La ministre de l'Agriculture, Annie Genevard, a mis en garde contre une mesure adoptée dans la nuit de mercredi à jeudi par l'Assemblée nationale, estimant qu'elle « ne tiendra pas trois jours devant un juge ». Les voix combinées des députés RN, LFI et écologistes ont réécrit de façon bien plus stricte un article de la loi d'urgence agricole, un projet de loi du gouvernement examiné en première lecture.
Un article initial jugé trop limité
Dans sa version issue de la commission, l'article visait à permettre au ministre de l'Agriculture d'empêcher l'importation de denrées comportant des résidus de pesticides interdits dans l'Union européenne, afin de lutter contre la concurrence déloyale. Mais pour la députée RN Florence Goulet, cet article était « positif mais en l'état trop limité ». L'insoumise Aurélie Trouvé a estimé qu'il « brasse de l'air », arguant qu'il n'empêcherait pas « l'interdiction systématique de tout produit qui est traité avec des substances interdites en France ».

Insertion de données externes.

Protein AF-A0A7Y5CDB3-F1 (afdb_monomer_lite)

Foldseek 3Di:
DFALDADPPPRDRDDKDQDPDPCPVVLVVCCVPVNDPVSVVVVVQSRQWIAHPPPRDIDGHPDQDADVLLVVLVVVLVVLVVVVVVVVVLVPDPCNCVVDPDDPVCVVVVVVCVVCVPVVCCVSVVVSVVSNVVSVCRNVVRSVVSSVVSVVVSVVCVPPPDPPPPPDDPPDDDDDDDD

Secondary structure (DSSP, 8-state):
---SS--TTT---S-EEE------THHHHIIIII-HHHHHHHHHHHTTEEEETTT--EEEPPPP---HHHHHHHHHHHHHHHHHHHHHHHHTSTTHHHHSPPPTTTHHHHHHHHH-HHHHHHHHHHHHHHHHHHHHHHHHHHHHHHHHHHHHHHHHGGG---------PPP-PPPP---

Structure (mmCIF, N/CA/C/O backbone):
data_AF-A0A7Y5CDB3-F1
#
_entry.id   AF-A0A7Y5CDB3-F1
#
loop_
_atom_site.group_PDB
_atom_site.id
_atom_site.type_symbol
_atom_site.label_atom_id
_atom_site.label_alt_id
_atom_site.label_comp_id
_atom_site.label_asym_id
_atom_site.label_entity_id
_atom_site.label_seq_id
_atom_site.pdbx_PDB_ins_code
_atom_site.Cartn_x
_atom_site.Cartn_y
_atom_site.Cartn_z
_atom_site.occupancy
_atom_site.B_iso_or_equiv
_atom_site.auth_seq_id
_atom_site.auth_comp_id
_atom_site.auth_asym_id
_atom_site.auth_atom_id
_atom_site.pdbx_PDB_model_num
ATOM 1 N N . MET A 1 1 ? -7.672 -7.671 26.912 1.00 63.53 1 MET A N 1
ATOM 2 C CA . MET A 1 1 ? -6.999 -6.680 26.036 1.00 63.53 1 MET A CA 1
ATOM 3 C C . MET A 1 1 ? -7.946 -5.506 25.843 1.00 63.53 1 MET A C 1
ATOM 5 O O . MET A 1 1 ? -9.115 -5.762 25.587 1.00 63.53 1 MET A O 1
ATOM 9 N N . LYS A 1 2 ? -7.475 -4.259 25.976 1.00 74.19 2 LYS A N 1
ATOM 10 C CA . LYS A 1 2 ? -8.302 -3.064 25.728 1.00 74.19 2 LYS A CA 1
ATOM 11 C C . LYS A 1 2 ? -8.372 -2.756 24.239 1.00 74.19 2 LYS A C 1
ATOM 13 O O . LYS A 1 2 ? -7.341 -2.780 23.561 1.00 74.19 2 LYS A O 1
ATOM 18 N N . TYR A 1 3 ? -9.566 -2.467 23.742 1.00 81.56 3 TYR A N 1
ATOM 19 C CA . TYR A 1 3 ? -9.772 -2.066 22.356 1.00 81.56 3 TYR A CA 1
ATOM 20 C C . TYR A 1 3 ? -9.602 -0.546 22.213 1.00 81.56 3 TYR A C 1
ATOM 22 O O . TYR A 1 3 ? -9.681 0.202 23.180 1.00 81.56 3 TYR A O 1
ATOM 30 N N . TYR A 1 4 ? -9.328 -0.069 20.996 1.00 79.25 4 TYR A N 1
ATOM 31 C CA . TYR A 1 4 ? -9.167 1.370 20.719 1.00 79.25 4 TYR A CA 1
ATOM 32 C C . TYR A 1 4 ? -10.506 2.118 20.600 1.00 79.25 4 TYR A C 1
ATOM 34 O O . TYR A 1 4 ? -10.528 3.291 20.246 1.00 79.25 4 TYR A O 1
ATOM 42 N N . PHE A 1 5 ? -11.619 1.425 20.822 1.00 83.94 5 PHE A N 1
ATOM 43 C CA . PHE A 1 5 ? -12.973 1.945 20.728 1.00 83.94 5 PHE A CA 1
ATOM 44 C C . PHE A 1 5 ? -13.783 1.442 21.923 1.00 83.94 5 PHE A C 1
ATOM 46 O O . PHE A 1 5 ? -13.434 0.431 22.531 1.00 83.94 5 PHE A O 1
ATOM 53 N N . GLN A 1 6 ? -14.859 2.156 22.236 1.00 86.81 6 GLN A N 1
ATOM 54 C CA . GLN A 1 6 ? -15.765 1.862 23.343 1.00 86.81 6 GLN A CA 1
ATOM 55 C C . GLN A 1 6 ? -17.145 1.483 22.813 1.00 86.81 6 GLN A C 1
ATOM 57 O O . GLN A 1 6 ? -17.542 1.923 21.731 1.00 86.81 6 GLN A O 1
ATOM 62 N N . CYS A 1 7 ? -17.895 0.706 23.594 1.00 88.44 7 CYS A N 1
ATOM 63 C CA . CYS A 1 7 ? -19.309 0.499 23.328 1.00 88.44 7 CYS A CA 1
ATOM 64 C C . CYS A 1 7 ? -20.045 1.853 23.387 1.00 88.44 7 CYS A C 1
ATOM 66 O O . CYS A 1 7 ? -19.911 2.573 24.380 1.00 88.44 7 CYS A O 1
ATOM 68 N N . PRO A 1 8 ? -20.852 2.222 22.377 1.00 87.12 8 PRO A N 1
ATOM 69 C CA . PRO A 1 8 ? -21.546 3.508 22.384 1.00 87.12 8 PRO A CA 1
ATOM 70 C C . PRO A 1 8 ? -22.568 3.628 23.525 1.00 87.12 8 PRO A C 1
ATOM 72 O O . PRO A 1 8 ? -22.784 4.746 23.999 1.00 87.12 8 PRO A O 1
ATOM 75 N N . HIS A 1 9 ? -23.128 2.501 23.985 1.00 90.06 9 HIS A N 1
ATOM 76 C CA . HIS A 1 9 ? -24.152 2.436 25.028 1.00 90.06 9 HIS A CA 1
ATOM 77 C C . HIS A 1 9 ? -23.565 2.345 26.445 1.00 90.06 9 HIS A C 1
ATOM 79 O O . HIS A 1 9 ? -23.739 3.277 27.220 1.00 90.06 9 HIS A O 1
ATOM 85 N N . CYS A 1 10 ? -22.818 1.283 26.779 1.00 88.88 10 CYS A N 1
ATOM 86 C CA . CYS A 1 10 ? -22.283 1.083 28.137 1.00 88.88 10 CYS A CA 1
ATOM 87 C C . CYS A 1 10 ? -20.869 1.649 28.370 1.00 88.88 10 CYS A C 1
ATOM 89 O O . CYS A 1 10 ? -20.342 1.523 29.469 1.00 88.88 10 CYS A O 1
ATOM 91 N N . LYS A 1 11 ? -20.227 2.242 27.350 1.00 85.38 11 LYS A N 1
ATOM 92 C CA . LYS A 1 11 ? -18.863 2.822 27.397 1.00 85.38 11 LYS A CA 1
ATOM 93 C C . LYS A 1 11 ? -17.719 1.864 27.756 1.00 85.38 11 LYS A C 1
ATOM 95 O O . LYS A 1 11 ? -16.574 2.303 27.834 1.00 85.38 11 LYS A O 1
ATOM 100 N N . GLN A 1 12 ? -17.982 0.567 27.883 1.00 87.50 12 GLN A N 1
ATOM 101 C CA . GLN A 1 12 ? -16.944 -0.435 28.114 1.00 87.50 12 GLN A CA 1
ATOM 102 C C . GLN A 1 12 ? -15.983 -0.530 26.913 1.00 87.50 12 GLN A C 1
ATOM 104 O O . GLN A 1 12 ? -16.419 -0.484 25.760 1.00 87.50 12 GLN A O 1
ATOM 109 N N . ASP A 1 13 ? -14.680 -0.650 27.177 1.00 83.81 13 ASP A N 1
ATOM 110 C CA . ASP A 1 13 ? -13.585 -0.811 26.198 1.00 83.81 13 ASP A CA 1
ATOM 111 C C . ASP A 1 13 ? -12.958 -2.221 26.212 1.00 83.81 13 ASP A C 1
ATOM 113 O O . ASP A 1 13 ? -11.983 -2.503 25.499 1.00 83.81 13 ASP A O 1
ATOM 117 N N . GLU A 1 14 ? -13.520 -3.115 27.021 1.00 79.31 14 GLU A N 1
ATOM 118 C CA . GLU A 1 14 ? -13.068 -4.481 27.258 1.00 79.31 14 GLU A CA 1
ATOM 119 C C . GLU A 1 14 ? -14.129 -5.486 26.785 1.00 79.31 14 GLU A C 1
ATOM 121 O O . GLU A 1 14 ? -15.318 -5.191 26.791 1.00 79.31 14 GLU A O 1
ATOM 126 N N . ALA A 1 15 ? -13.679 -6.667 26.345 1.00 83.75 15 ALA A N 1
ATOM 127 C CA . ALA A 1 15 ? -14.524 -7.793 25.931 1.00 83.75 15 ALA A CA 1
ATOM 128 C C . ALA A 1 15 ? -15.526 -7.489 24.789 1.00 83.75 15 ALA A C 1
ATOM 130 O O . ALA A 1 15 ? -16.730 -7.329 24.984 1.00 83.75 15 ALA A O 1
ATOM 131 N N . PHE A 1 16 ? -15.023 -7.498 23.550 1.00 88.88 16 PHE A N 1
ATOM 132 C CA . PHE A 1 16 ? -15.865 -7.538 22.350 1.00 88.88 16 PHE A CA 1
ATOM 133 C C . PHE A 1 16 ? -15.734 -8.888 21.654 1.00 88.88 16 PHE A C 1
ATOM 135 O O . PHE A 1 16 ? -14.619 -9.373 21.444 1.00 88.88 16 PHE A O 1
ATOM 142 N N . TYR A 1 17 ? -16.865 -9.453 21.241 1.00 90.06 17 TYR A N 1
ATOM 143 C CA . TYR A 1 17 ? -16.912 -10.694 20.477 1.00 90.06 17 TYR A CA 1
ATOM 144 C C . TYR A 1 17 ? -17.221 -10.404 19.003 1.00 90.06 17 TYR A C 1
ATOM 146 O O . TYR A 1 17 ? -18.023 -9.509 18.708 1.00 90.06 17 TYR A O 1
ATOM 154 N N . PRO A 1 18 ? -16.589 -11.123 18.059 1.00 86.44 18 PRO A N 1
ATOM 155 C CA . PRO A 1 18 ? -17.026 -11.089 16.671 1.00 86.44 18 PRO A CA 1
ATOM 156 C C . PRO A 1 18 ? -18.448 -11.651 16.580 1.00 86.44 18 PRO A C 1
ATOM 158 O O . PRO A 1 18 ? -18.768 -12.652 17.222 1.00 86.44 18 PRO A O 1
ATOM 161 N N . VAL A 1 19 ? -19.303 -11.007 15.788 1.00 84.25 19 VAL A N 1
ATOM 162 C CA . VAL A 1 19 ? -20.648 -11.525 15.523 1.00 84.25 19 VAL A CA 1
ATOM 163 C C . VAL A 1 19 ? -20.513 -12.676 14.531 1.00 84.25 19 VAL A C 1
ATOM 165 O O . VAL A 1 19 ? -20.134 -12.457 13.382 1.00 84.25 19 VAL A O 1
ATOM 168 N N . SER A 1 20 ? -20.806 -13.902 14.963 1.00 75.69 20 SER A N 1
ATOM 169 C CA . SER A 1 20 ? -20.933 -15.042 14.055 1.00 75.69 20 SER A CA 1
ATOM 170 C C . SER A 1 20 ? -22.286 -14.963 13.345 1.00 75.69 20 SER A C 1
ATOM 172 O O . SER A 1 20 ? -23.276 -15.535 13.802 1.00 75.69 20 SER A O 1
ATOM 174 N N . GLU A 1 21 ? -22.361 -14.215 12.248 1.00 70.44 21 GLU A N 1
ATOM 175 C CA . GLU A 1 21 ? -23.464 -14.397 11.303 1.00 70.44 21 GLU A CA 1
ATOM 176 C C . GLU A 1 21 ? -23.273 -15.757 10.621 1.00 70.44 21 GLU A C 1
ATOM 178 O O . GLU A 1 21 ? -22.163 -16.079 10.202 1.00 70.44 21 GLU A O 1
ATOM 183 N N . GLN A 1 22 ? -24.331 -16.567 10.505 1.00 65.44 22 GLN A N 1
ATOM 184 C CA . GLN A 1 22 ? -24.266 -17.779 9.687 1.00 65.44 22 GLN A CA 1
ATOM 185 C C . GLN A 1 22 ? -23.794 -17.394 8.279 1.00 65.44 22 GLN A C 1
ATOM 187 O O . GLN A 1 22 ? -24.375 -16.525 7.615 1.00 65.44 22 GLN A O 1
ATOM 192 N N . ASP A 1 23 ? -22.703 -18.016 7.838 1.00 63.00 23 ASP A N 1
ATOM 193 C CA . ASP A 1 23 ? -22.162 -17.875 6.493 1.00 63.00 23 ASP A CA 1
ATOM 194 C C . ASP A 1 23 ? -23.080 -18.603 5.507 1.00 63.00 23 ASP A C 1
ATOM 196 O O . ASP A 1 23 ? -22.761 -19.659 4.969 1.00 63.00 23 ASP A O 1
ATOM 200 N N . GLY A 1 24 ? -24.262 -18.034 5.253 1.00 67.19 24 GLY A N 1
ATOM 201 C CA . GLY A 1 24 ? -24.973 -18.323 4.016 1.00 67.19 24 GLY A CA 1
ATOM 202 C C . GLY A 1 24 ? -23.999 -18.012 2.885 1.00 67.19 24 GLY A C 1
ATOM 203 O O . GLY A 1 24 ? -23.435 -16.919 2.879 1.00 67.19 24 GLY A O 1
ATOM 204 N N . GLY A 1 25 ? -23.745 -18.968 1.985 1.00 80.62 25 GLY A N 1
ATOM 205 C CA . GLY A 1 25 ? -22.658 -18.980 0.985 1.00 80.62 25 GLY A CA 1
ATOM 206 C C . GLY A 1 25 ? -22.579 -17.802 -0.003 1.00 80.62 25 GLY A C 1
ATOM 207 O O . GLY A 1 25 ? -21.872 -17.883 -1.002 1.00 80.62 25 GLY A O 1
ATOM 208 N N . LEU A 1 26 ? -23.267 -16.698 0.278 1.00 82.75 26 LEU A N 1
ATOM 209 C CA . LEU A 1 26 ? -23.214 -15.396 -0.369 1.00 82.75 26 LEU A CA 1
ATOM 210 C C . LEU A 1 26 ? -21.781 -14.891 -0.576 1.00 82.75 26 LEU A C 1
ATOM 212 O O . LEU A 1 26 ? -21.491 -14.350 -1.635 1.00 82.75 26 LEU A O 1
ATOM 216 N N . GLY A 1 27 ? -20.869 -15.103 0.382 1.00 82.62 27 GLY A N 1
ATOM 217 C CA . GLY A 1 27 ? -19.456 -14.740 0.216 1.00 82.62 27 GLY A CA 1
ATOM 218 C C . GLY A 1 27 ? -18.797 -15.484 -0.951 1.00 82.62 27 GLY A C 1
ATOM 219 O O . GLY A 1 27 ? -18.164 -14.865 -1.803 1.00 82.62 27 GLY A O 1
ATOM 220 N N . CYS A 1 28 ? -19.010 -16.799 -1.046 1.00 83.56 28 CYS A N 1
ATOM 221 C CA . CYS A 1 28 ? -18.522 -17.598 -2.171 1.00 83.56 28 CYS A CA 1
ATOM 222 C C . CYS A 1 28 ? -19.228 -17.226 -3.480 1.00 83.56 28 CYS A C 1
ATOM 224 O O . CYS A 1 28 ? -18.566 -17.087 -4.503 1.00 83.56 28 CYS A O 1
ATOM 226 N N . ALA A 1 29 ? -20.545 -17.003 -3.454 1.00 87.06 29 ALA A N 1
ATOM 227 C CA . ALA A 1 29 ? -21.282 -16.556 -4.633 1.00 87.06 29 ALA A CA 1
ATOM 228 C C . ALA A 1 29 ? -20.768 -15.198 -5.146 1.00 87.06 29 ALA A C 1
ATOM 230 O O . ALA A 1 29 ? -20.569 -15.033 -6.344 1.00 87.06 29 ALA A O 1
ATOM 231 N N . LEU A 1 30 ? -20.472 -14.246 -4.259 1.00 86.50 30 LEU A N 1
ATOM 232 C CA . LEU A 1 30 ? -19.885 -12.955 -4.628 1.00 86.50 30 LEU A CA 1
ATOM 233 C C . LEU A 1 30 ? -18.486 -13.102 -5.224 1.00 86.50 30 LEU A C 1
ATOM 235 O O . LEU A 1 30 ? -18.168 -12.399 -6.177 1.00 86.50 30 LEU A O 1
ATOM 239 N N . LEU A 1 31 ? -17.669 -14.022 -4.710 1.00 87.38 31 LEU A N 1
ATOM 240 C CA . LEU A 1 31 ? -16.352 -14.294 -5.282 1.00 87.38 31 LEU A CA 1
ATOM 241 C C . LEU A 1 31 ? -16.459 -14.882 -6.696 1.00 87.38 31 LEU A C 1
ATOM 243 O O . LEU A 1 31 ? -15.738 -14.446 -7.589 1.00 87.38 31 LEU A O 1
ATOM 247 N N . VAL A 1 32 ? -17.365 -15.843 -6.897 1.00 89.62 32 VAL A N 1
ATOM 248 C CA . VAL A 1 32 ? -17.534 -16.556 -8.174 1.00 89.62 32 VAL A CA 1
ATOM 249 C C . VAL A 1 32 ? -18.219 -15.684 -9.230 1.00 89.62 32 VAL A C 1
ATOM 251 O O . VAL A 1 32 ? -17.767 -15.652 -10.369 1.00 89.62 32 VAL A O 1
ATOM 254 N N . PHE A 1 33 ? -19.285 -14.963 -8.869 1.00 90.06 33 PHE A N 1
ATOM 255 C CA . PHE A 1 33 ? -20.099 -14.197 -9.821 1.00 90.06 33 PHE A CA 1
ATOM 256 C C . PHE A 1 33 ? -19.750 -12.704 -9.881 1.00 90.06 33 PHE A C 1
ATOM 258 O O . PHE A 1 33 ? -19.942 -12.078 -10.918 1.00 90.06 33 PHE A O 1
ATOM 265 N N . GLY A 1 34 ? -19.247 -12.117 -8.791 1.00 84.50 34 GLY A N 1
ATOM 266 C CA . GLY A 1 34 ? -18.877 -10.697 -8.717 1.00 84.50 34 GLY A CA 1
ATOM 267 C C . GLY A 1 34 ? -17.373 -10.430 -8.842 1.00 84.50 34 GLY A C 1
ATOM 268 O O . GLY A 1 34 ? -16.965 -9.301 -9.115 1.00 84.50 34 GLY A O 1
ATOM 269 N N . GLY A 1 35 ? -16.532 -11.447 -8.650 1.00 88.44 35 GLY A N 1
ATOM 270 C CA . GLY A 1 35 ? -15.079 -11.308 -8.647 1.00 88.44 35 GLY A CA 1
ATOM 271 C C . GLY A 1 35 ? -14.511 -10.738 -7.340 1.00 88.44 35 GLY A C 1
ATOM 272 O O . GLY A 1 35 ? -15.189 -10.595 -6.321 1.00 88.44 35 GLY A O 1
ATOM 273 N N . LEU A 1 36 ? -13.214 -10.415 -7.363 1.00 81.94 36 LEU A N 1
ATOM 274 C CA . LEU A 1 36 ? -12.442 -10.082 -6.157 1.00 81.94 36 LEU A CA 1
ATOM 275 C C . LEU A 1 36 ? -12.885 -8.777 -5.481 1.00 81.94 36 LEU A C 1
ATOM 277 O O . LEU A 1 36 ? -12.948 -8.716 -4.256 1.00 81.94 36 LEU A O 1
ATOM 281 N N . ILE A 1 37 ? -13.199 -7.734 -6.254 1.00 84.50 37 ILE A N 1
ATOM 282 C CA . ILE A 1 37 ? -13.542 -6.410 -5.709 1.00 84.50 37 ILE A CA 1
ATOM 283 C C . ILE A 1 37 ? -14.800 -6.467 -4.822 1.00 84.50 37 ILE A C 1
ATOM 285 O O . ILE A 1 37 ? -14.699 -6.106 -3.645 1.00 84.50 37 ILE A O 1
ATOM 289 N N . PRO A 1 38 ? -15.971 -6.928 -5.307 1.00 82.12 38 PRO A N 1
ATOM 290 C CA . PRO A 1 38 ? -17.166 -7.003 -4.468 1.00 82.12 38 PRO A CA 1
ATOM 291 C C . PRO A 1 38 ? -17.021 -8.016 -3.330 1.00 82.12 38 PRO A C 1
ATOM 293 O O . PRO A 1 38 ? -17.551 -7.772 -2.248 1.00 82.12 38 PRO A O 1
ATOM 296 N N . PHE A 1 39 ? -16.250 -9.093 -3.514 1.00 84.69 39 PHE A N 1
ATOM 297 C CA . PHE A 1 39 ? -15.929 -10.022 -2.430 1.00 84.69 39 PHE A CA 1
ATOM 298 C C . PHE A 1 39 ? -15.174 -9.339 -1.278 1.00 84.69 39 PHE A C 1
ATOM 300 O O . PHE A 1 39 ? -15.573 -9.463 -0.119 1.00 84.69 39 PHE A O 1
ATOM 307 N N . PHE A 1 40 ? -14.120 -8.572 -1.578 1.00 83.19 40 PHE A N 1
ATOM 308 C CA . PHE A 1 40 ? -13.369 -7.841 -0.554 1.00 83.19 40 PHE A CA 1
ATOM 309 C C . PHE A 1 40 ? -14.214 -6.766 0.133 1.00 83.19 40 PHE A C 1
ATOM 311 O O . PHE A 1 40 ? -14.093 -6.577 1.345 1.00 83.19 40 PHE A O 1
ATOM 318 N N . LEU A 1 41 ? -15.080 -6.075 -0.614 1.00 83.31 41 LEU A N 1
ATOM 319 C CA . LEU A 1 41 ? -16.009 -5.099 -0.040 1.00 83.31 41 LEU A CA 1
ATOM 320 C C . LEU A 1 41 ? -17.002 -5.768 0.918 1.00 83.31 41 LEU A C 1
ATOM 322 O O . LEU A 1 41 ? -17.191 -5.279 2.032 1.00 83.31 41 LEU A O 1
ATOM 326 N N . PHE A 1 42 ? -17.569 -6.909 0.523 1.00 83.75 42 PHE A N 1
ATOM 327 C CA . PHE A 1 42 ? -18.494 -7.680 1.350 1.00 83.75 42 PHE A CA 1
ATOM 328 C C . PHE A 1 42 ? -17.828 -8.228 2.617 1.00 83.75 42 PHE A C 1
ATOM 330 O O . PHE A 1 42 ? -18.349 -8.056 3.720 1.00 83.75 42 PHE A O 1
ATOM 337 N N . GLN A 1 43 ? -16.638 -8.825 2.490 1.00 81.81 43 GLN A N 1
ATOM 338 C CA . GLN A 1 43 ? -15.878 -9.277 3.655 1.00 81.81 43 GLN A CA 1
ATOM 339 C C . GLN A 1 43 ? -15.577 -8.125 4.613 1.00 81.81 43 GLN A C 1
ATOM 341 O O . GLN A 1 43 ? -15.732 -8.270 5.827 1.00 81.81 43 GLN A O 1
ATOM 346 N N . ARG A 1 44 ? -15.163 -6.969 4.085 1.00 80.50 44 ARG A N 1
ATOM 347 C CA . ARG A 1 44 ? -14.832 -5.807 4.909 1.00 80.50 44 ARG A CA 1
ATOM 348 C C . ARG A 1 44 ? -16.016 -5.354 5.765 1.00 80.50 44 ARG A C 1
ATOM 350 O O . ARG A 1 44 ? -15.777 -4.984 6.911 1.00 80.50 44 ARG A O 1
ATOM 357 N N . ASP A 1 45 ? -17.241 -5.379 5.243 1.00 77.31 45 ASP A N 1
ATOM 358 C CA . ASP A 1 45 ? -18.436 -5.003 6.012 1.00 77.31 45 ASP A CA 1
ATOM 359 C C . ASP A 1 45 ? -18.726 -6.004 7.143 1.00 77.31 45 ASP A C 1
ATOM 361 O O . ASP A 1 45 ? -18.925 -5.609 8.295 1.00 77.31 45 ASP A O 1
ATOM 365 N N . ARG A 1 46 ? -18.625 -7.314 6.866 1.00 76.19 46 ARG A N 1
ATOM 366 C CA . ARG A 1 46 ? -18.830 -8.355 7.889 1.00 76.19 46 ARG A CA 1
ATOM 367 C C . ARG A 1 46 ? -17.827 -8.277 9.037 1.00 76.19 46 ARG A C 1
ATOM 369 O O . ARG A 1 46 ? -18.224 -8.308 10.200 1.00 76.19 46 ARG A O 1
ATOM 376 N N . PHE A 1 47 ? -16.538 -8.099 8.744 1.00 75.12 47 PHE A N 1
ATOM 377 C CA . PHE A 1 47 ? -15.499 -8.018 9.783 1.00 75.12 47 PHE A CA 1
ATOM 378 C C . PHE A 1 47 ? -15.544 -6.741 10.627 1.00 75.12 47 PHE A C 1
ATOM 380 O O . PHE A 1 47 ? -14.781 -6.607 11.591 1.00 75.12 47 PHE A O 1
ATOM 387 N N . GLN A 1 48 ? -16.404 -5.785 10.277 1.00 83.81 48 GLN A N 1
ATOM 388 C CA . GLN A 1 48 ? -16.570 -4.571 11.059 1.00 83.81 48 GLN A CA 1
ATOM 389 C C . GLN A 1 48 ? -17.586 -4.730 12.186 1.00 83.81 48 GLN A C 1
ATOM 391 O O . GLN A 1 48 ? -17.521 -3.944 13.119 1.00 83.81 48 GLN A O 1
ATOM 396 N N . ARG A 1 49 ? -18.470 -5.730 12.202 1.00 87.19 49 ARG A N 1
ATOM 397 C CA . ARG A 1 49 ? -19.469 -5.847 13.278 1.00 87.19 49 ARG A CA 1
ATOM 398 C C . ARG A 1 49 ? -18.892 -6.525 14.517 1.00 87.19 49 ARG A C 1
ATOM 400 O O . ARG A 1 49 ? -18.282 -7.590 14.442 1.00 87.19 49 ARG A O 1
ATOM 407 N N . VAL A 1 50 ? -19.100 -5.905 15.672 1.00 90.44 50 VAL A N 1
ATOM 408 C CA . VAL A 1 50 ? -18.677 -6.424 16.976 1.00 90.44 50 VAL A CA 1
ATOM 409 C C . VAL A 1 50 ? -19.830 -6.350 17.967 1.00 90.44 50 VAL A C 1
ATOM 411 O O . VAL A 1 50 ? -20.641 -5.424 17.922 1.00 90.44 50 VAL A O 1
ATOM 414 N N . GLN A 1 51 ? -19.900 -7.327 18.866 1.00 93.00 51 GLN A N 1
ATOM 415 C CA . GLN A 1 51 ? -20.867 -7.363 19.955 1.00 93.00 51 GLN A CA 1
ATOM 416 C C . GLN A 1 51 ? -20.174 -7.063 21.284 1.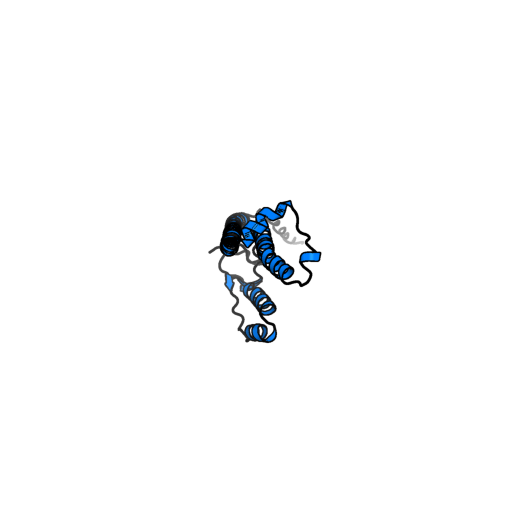00 93.00 51 GLN A C 1
ATOM 418 O O . GLN A 1 51 ? -19.141 -7.656 21.600 1.00 93.00 51 GLN A O 1
ATOM 423 N N . CYS A 1 52 ? -20.743 -6.151 22.071 1.00 91.44 52 CYS A N 1
ATOM 424 C CA . CYS A 1 52 ? -20.298 -5.897 23.442 1.00 91.44 52 CYS A CA 1
ATOM 425 C C . CYS A 1 52 ? -20.668 -7.076 24.361 1.00 91.44 52 CYS A C 1
ATOM 427 O O . CYS A 1 52 ? -21.802 -7.555 24.306 1.00 91.44 52 CYS A O 1
ATOM 429 N N . ALA A 1 53 ? -19.737 -7.536 25.202 1.00 92.56 53 ALA A N 1
ATOM 430 C CA . ALA A 1 53 ? -19.984 -8.621 26.154 1.00 92.56 53 ALA A CA 1
ATOM 431 C C . ALA A 1 53 ? -21.053 -8.270 27.200 1.00 92.56 53 ALA A C 1
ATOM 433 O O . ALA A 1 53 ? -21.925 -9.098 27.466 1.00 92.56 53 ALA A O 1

Un amendement de réécriture globale
Aurélie Trouvé a donc déposé un amendement de réécriture globale, qui interdit « l'introduction », « l'importation » et « la mise sur le marché » des « denrées alimentaires, produits agricoles, produits horticoles ou aliments pour animaux », produits à l'aide de pesticides ou de « médicaments vétérinaires dont l'utilisation est interdite en France ». Cette interdiction s'applique lorsque ces substances sont prohibées au nom de « la protection de la santé humaine, animale ou de l'environnement ».
L'opposition du gouvernement et du PS
La ministre Annie Genevard a répliqué : « Vous allez créer une forme de faux espoir auprès des consommateurs, puisque c'est rigoureusement interdit dans un marché unique. Et ça ne tiendra pas trois jours devant un juge ». Elle a tenté une suspension de séance pour convaincre suffisamment d'élus, mais en vain. Le PS s'est également largement opposé à une mesure « qui défie la règle européenne » et « n'aura aucune efficience », selon le député Dominique Potier.
Une adoption malgré l'opposition
Malgré cet appui, la quarantaine de parlementaires du camp gouvernemental n'a pas fait le poids face aux quelque 50 RN, 19 insoumis et 6 écologistes qui ont fait adopter l'amendement LFI. Hervé de Lépinau (RN) a argué : « Eux veulent encore davantage de surtranspositions et d'interdiction, alors que nous nous disons que nous sommes aujourd'hui à la cote d'alerte », son groupe ayant déposé des amendements dans la même veine.
Suite des débats
Les débats sur ce projet de loi reprendront jeudi à 9 heures et doivent s'étaler sur deux semaines avant un vote solennel le 2 juin, puis une transmission au Sénat.